Stories of Fatherhood gathers more than a century of classic short stories about having, becoming, loving, and losing fathers.
Frank O’Connor’s hilarious tale of a tiny boy’s war against his paternal rival in “My Oedipus Complex” sits beside Ann Packer’s touching portrait of a man preparing for the wonder and terror of his first child’s birth. At the other end of the lifespan, John Updike’s “My Father’s Tears,” Jim Shepard’s “The Mortality of Parents,” and William Maxwell’s “The man who lost his father” bring us face to face with a loss that is like no other. In between, we encounter a full range of emotions connecting men and their tenderness and devotion, anxiety and incomprehension, admiration and regret. Powerful patriarchs cast a long shadow in Katherine Mansfield’s “The Daughters of the Late Colonel” and D. H. Lawrence’s “The Christening,” while Edith Wharton’s “His Father’s Son” sheds a more ironic light on the paternal legacy. E. L. Doctorow’s young protagonist, forced to write letters impersonating his dead father, arrives at a deeper understanding of him, while in Helen Simpson’s “Sorry?” an old man’s hearing aid seems to reveal what his children secretly think about him. Paternal bonds are forged outside biology, Graham Swift portrays a man wistfully seeking a substitute son, while Guy de Maupassant’s forlorn waif triumphantly acquires an ideal father. In these twenty stories, an array of great writers—ranging from Kafka, Joyce, and Nabokov to Raymond Carver, Harold Brodkey, and Andre Dubus—offers a wonderfully varied assortment of fictional takes on paternity.

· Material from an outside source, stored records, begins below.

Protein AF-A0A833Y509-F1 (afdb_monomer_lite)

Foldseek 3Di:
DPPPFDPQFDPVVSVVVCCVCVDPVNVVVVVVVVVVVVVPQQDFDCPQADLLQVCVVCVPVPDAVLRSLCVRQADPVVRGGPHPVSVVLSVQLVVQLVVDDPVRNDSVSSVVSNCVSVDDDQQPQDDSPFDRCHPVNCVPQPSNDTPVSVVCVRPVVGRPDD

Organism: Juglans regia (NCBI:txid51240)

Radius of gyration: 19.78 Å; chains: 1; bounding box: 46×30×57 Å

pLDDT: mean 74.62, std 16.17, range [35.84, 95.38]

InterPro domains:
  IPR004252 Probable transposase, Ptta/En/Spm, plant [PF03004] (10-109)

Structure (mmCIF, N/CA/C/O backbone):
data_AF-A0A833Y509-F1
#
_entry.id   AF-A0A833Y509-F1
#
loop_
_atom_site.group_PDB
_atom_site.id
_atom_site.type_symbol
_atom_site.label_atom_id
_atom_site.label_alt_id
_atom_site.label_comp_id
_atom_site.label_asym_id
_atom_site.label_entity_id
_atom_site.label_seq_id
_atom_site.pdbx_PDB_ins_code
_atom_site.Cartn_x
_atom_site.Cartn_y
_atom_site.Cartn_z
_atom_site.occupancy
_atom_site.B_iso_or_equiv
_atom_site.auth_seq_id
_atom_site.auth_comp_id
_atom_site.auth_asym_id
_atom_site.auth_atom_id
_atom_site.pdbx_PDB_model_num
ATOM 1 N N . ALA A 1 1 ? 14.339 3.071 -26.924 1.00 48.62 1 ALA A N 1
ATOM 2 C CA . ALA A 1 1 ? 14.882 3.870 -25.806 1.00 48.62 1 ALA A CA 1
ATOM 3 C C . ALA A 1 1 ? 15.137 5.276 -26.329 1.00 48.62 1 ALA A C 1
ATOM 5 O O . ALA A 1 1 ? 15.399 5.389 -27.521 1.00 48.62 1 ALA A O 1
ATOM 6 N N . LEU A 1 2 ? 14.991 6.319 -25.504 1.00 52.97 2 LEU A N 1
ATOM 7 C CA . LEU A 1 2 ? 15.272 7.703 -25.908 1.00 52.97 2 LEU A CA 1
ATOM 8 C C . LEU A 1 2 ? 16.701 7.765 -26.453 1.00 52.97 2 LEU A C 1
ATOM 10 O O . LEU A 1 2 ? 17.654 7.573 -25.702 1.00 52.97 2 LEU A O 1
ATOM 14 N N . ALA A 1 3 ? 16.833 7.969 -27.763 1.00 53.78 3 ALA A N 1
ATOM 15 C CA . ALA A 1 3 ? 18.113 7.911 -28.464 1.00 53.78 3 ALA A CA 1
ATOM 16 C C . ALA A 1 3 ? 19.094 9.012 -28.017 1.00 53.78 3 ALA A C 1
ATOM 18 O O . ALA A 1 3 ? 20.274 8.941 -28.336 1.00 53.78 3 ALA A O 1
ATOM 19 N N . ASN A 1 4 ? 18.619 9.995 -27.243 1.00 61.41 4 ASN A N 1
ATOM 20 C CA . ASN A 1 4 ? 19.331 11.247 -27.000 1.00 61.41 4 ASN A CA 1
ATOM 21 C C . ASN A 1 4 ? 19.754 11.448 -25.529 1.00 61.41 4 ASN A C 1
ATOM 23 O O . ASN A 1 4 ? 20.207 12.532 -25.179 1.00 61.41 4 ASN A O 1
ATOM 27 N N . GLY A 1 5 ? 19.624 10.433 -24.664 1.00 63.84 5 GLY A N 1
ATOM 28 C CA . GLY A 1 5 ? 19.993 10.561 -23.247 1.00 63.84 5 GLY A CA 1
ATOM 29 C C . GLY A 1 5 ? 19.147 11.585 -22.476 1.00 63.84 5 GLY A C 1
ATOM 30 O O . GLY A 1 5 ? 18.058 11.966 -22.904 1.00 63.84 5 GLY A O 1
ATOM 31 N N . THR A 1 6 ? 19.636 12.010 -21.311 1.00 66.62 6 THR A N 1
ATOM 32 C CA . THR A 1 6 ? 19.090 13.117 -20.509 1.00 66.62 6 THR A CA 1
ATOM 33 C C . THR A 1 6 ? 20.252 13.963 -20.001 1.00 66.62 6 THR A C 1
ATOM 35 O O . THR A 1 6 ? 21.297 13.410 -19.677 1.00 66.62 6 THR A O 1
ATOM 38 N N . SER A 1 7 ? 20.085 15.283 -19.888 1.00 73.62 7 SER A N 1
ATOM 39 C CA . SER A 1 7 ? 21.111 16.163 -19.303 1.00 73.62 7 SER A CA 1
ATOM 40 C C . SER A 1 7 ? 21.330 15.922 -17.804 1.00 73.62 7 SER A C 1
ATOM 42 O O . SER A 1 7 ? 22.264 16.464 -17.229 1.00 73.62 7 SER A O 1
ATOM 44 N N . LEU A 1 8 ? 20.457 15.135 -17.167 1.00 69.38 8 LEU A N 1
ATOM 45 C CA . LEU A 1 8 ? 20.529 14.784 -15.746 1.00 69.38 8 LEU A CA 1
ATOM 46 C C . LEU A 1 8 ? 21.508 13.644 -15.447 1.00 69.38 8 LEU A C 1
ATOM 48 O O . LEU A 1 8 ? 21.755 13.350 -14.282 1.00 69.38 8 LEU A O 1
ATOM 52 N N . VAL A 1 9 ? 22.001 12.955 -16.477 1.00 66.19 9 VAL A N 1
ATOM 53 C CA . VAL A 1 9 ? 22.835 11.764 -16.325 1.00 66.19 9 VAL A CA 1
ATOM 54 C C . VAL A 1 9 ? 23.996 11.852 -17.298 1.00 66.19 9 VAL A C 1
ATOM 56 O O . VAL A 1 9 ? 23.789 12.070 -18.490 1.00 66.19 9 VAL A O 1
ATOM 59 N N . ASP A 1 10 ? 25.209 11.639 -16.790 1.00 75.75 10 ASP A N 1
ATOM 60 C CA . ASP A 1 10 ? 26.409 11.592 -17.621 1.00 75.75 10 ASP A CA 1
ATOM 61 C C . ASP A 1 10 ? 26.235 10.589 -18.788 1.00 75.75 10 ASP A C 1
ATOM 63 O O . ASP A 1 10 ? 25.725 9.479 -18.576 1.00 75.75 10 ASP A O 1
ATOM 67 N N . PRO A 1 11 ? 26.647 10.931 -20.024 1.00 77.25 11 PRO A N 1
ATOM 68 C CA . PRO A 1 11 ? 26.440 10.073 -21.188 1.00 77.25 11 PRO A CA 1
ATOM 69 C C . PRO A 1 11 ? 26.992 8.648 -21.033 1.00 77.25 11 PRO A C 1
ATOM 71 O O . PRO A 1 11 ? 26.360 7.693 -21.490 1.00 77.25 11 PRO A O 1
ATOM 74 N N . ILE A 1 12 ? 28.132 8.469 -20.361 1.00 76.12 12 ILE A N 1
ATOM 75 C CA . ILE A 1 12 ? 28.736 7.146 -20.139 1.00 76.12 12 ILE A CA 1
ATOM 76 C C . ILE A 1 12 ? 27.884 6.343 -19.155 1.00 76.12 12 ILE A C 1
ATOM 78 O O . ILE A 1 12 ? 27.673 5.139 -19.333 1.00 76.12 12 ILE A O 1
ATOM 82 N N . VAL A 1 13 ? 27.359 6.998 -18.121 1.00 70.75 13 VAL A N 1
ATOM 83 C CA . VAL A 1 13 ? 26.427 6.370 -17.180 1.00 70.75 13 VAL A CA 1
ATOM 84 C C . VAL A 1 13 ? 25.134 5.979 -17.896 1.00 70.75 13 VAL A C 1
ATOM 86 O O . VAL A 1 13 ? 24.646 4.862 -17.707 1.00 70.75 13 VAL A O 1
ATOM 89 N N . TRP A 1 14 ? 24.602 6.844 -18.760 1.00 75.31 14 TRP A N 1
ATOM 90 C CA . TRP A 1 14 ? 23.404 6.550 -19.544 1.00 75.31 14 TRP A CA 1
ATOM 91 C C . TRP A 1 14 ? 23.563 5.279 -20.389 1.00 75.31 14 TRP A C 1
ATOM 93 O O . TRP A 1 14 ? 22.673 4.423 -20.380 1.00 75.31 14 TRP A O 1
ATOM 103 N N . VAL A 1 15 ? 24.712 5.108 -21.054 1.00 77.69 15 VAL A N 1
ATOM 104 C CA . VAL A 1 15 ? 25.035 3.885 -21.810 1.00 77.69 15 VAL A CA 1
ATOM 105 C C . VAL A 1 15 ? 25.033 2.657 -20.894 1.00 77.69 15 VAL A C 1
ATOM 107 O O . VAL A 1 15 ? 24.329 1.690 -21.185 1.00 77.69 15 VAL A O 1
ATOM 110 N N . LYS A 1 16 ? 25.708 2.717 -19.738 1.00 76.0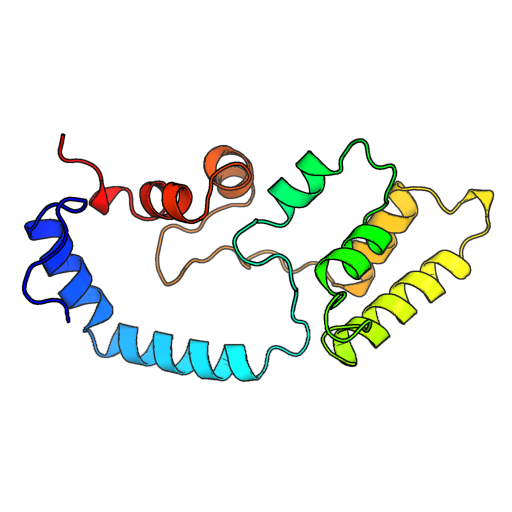6 16 LYS A N 1
ATOM 111 C CA . LYS A 1 16 ? 25.744 1.604 -18.766 1.00 76.06 16 LYS A CA 1
ATOM 112 C C . LYS A 1 16 ? 24.357 1.234 -18.228 1.00 76.06 16 LYS A C 1
ATOM 114 O O . LYS A 1 16 ? 24.061 0.057 -18.016 1.00 76.06 16 LYS A O 1
ATOM 119 N N . LEU A 1 17 ? 23.487 2.219 -18.000 1.00 75.62 17 LEU A N 1
ATOM 120 C CA . LEU A 1 17 ? 22.100 1.979 -17.587 1.00 75.62 17 LEU A CA 1
ATOM 121 C C . LEU A 1 17 ? 21.294 1.310 -18.702 1.00 75.62 17 LEU A C 1
ATOM 123 O O . LEU A 1 17 ? 20.557 0.357 -18.436 1.00 75.62 17 LEU A O 1
ATOM 127 N N . CYS A 1 18 ? 21.465 1.768 -19.944 1.00 80.88 18 CYS A N 1
ATOM 128 C CA . CYS A 1 18 ? 20.830 1.160 -21.108 1.00 80.88 18 CYS A CA 1
ATOM 129 C C . CYS A 1 18 ? 21.273 -0.296 -21.298 1.00 80.88 18 CYS A C 1
ATOM 131 O O . CYS A 1 18 ? 20.422 -1.150 -21.537 1.00 80.88 18 CYS A O 1
ATOM 133 N N . GLU A 1 19 ? 22.559 -0.603 -21.126 1.00 80.75 19 GLU A N 1
ATOM 134 C CA . GLU A 1 19 ? 23.079 -1.977 -21.147 1.00 80.75 19 GLU A CA 1
ATOM 135 C C . GLU A 1 19 ? 22.477 -2.823 -20.018 1.00 80.75 19 GLU A C 1
ATOM 137 O O . GLU A 1 19 ? 21.929 -3.901 -20.268 1.00 80.75 19 GLU A O 1
ATOM 142 N N . LYS A 1 20 ? 22.494 -2.317 -18.774 1.00 79.19 20 LYS A N 1
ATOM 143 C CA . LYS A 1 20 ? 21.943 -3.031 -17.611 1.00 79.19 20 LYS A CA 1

Another volume from a well-curated series of Everyman's Library Pocket Classics. Only one outright clunker - Harold Brodkey's "His Son, in his Arms, in Light, Aloft". The second Brodkey story I've run across lately that I thought was overstuffed, pompous, self-important - which is ironic, since I could be describing myself! Otherwise, a nice mix of classic (Joyce, Nabokov, Wharton, Carver) and modern (Packer, Shepard, Maxwell) short stories tangentially related to fatherhood. I was mentally expecting a "Chicken Soup" style collection about how great dads are. I was wrong! (Kafka's "The Judgement" is included - hardly a cuddly papa). My favorites are Andre Dubus' "A Father's Story", Ann Packer's "Her Firstborn", Jim Shepard's "The Mortality of Parents" and a beautiful posthumous Updike story called "My Father's Tears". As a father and a son, this was a nice opportunity to think about my own role and relationships as such. If that isn't the point of fiction, I don't know what is.
The Everyman series of short stories continues to be worthwhile. Any short story collection ranges from the 3 star to the 5 star. Most are worth reading, here are a few highlights...
5 star E.L. Doctorow “The writer in the family” William Maxwell “The man who lost his father”
4 star Graham Swift “Gabor” Andre Dubus “A father’s story”
3 star Raymond Carver “My Oedipus complex” Vladimir Nabokov “Christmas” Katherine Mansfield “The daughters of the colonel”
Like a lot of short story collections, there were hits and misses here. I was moved by fewer of them than expected and moved MOST by the John Updike one (which I’d read before), exactly as expected.